Return all the entries exactly. No pictures.
───── RECORDS ─────
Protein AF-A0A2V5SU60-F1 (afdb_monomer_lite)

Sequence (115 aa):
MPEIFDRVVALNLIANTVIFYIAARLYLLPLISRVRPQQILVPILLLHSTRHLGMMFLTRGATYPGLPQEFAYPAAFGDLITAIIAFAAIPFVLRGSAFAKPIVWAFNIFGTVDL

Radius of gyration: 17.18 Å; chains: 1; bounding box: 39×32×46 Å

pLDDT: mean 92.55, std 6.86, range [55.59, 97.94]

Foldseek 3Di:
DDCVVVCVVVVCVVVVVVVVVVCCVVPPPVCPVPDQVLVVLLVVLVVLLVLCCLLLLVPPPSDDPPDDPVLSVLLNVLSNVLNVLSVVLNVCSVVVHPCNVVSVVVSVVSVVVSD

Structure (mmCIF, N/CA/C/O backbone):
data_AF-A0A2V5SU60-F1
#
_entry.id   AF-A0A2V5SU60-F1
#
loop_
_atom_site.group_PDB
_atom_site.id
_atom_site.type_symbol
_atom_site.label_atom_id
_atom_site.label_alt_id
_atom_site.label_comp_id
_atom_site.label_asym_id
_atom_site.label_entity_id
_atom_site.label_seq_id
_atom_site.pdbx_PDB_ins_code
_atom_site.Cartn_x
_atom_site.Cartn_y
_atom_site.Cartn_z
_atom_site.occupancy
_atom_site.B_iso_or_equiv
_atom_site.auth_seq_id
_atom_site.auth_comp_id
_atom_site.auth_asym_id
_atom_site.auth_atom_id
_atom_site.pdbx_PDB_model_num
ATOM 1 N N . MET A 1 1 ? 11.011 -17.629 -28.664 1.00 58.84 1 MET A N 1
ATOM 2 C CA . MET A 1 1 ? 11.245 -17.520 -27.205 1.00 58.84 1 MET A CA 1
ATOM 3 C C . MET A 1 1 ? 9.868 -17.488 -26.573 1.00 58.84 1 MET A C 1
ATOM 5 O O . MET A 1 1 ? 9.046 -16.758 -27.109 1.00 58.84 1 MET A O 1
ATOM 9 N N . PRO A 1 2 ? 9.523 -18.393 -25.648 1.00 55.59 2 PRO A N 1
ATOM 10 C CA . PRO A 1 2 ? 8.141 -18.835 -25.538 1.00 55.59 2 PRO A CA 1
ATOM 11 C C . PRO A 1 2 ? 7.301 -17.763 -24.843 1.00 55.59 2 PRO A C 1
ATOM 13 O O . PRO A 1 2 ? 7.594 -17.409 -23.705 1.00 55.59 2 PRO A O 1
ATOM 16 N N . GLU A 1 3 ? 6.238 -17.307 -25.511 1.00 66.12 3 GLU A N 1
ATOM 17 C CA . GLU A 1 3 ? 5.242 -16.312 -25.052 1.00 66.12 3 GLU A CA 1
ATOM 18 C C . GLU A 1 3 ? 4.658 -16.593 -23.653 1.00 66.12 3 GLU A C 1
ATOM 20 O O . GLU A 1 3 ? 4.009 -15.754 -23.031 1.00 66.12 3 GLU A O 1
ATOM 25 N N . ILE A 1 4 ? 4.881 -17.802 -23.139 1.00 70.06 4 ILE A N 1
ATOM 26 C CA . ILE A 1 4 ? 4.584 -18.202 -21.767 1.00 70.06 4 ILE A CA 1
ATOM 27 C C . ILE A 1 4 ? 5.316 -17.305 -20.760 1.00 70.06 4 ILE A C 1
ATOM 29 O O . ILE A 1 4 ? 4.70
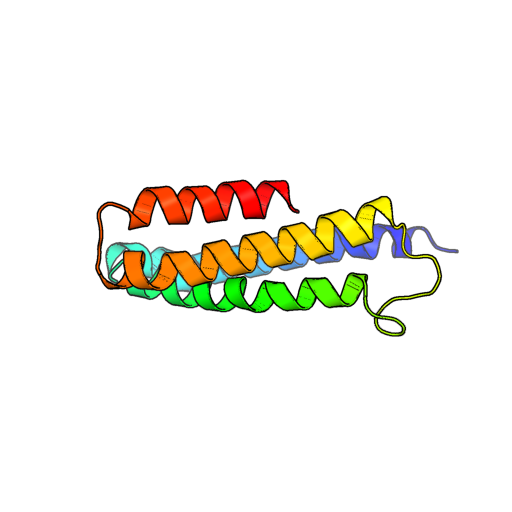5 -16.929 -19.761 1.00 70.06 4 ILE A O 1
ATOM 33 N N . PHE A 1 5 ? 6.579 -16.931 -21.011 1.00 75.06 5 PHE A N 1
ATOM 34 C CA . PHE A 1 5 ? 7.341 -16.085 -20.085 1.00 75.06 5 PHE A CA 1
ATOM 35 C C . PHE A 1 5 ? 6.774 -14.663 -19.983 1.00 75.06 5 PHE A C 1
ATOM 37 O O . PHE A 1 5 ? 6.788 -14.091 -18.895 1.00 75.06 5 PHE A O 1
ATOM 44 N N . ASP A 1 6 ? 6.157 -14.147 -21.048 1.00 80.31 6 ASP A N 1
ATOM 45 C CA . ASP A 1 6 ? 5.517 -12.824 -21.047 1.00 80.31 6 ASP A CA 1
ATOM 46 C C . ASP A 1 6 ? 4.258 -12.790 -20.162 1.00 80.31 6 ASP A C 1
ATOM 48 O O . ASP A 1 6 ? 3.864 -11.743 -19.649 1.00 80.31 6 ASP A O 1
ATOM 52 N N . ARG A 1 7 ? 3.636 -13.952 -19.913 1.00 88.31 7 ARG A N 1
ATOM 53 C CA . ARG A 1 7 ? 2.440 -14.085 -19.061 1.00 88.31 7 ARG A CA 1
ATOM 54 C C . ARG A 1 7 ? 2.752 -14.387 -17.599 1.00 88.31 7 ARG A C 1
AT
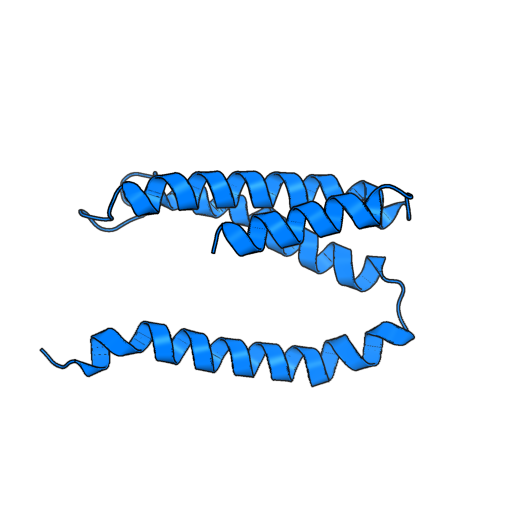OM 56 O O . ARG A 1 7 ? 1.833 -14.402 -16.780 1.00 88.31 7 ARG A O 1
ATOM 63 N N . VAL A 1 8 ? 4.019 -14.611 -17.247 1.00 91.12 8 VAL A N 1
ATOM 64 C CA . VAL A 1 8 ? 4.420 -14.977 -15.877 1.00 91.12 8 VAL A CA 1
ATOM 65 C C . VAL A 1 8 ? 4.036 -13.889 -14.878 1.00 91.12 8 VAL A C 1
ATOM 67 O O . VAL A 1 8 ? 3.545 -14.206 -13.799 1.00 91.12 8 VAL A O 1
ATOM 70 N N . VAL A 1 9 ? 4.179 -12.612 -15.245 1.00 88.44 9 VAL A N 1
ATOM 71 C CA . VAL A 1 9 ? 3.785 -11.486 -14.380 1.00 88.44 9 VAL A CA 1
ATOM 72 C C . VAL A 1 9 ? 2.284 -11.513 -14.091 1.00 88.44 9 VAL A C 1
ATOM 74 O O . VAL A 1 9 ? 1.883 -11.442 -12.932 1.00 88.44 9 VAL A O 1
─────
SOLVED PROBLEM:
Protein AF-A0A2V5SU60-F1 (afdb_monomer_lite)

Sequence (115 aa):
MPEIFDRVVALNLIANTVIFYIAARLYLLPLISRVRPQQILVPILLLHSTRHLGMMFLTRGATYPGLPQEFAYPAAFGDLITAIIAFAAIPFVLRGSAFAKPIVWAFNIFGTVDL

Radius of gyration: 17.18 Å; chains: 1; bounding box: 39×32×46 Å

pLDDT: mean 92.55, std 6.86, range [55.59, 97.94]

Foldseek 3Di:
DDCVVVCVVVVCVVVVVVVVVVCCVVPPPVCPVPDQVLVVLLVVLVVLLVLCCLLLLVPPPSDDPPDDPVLSVLLNVLSNVLNVLSVVLNVCSVVVHPCNVVSVVVSVVSVVVSD

Structure (mmCIF, N/CA/C/O backbone):
data_AF-A0A2V5SU60-F1
#
_entry.id   AF-A0A2V5SU60-F1
#
loop_
_atom_site.group_PDB
_atom_site.id
_atom_site.type_symbol
_atom_site.label_atom_id
_atom_site.label_alt_id
_atom_site.label_comp_id
_atom_site.label_asym_id
_atom_site.label_entity_id
_atom_site.label_seq_id
_atom_site.pdbx_PDB_ins_code
_atom_site.Cartn_x
_atom_site.Cartn_y
_atom_site.Cartn_z
_atom_site.occupancy
_atom_site.B_iso_or_equiv
_atom_site.auth_seq_id
_atom_site.auth_comp_id
_atom_site.auth_asym_id
_atom_site.auth_atom_id
_atom_site.pdbx_PDB_model_num
ATOM 1 N N . MET A 1 1 ? 11.011 -17.629 -28.664 1.00 58.84 1 MET A N 1
ATOM 2 C CA . MET A 1 1 ? 11.245 -17.520 -27.205 1.00 58.84 1 MET A CA 1
ATOM 3 C C . MET A 1 1 ? 9.868 -17.488 -26.573 1.00 58.84 1 MET A C 1
ATOM 5 O O . MET A 1 1 ? 9.046 -16.758 -27.109 1.00 58.84 1 MET A O 1
ATOM 9 N N . PRO A 1 2 ? 9.523 -18.393 -25.648 1.00 55.59 2 PRO A N 1
ATOM 10 C CA . PRO A 1 2 ? 8.141 -18.835 -25.538 1.00 55.59 2 PRO A CA 1
ATOM 11 C C . PRO A 1 2 ? 7.301 -17.763 -24.843 1.00 55.59 2 PRO A C 1
ATOM 13 O O . PRO A 1 2 ? 7.594 -17.409 -23.705 1.00 55.59 2 PRO A O 1
ATOM 16 N N . GLU A 1 3 ? 6.238 -17.307 -25.511 1.00 66.12 3 GLU A N 1
ATOM 17 C CA . GLU A 1 3 ? 5.242 -16.312 -25.052 1.00 66.12 3 GLU A CA 1
ATOM 18 C C . GLU A 1 3 ? 4.658 -16.593 -23.653 1.00 66.12 3 GLU A C 1
ATOM 20 O O . GLU A 1 3 ? 4.009 -15.754 -23.031 1.00 66.12 3 GLU A O 1
ATOM 25 N N . ILE A 1 4 ? 4.881 -17.802 -23.139 1.00 70.06 4 ILE A N 1
ATOM 26 C CA . ILE A 1 4 ? 4.584 -18.202 -21.767 1.00 70.06 4 ILE A CA 1
ATOM 27 C C . ILE A 1 4 ? 5.316 -17.305 -20.760 1.00 70.06 4 ILE A C 1
ATOM 29 O O . ILE A 1 4 ? 4.70
5 -16.929 -19.761 1.00 70.06 4 ILE A O 1
ATOM 33 N N . PHE A 1 5 ? 6.579 -16.931 -21.011 1.00 75.06 5 PHE A N 1
ATOM 34 C CA . PHE A 1 5 ? 7.341 -16.085 -20.085 1.00 75.06 5 PHE A CA 1
ATOM 35 C C . PHE A 1 5 ? 6.774 -14.663 -19.983 1.00 75.06 5 PHE A C 1
ATOM 37 O O . PHE A 1 5 ? 6.788 -14.091 -18.895 1.00 75.06 5 PHE A O 1
ATOM 44 N N . ASP A 1 6 ? 6.157 -14.147 -21.048 1.00 80.31 6 ASP A N 1
ATOM 45 C CA . ASP A 1 6 ? 5.517 -12.824 -21.047 1.00 80.31 6 ASP A CA 1
ATOM 46 C C . ASP A 1 6 ? 4.258 -12.790 -20.162 1.00 80.31 6 ASP A C 1
ATOM 48 O O . ASP A 1 6 ? 3.864 -11.743 -19.649 1.00 80.31 6 ASP A O 1
ATOM 52 N N . ARG A 1 7 ? 3.636 -13.952 -19.913 1.00 88.31 7 ARG A N 1
ATOM 53 C CA . ARG A 1 7 ? 2.440 -14.085 -19.061 1.00 88.31 7 ARG A CA 1
ATOM 54 C C . ARG A 1 7 ? 2.752 -14.387 -17.599 1.00 88.31 7 ARG A C 1
AT
OM 56 O O . ARG A 1 7 ? 1.833 -14.402 -16.780 1.00 88.31 7 ARG A O 1
ATOM 63 N N . VAL A 1 8 ? 4.019 -14.611 -17.247 1.00 91.12 8 VAL A N 1
ATOM 64 C CA . VAL A 1 8 ? 4.420 -14.977 -15.877 1.00 91.12 8 VAL A CA 1
ATOM 65 C C . VAL A 1 8 ? 4.036 -13.889 -14.878 1.00 91.12 8 VAL A C 1
ATOM 67 O O . VAL A 1 8 ? 3.545 -14.206 -13.799 1.00 91.12 8 VAL A O 1
ATOM 70 N N . VAL A 1 9 ? 4.179 -12.612 -15.245 1.00 88.44 9 VAL A N 1
ATOM 71 C CA . VAL A 1 9 ? 3.785 -11.486 -14.380 1.00 88.44 9 VAL A CA 1
ATOM 72 C C . VAL A 1 9 ? 2.284 -11.513 -14.091 1.00 88.44 9 VAL A C 1
ATOM 74 O O . VAL A 1 9 ? 1.883 -11.442 -12.932 1.00 88.44 9 VAL A O 1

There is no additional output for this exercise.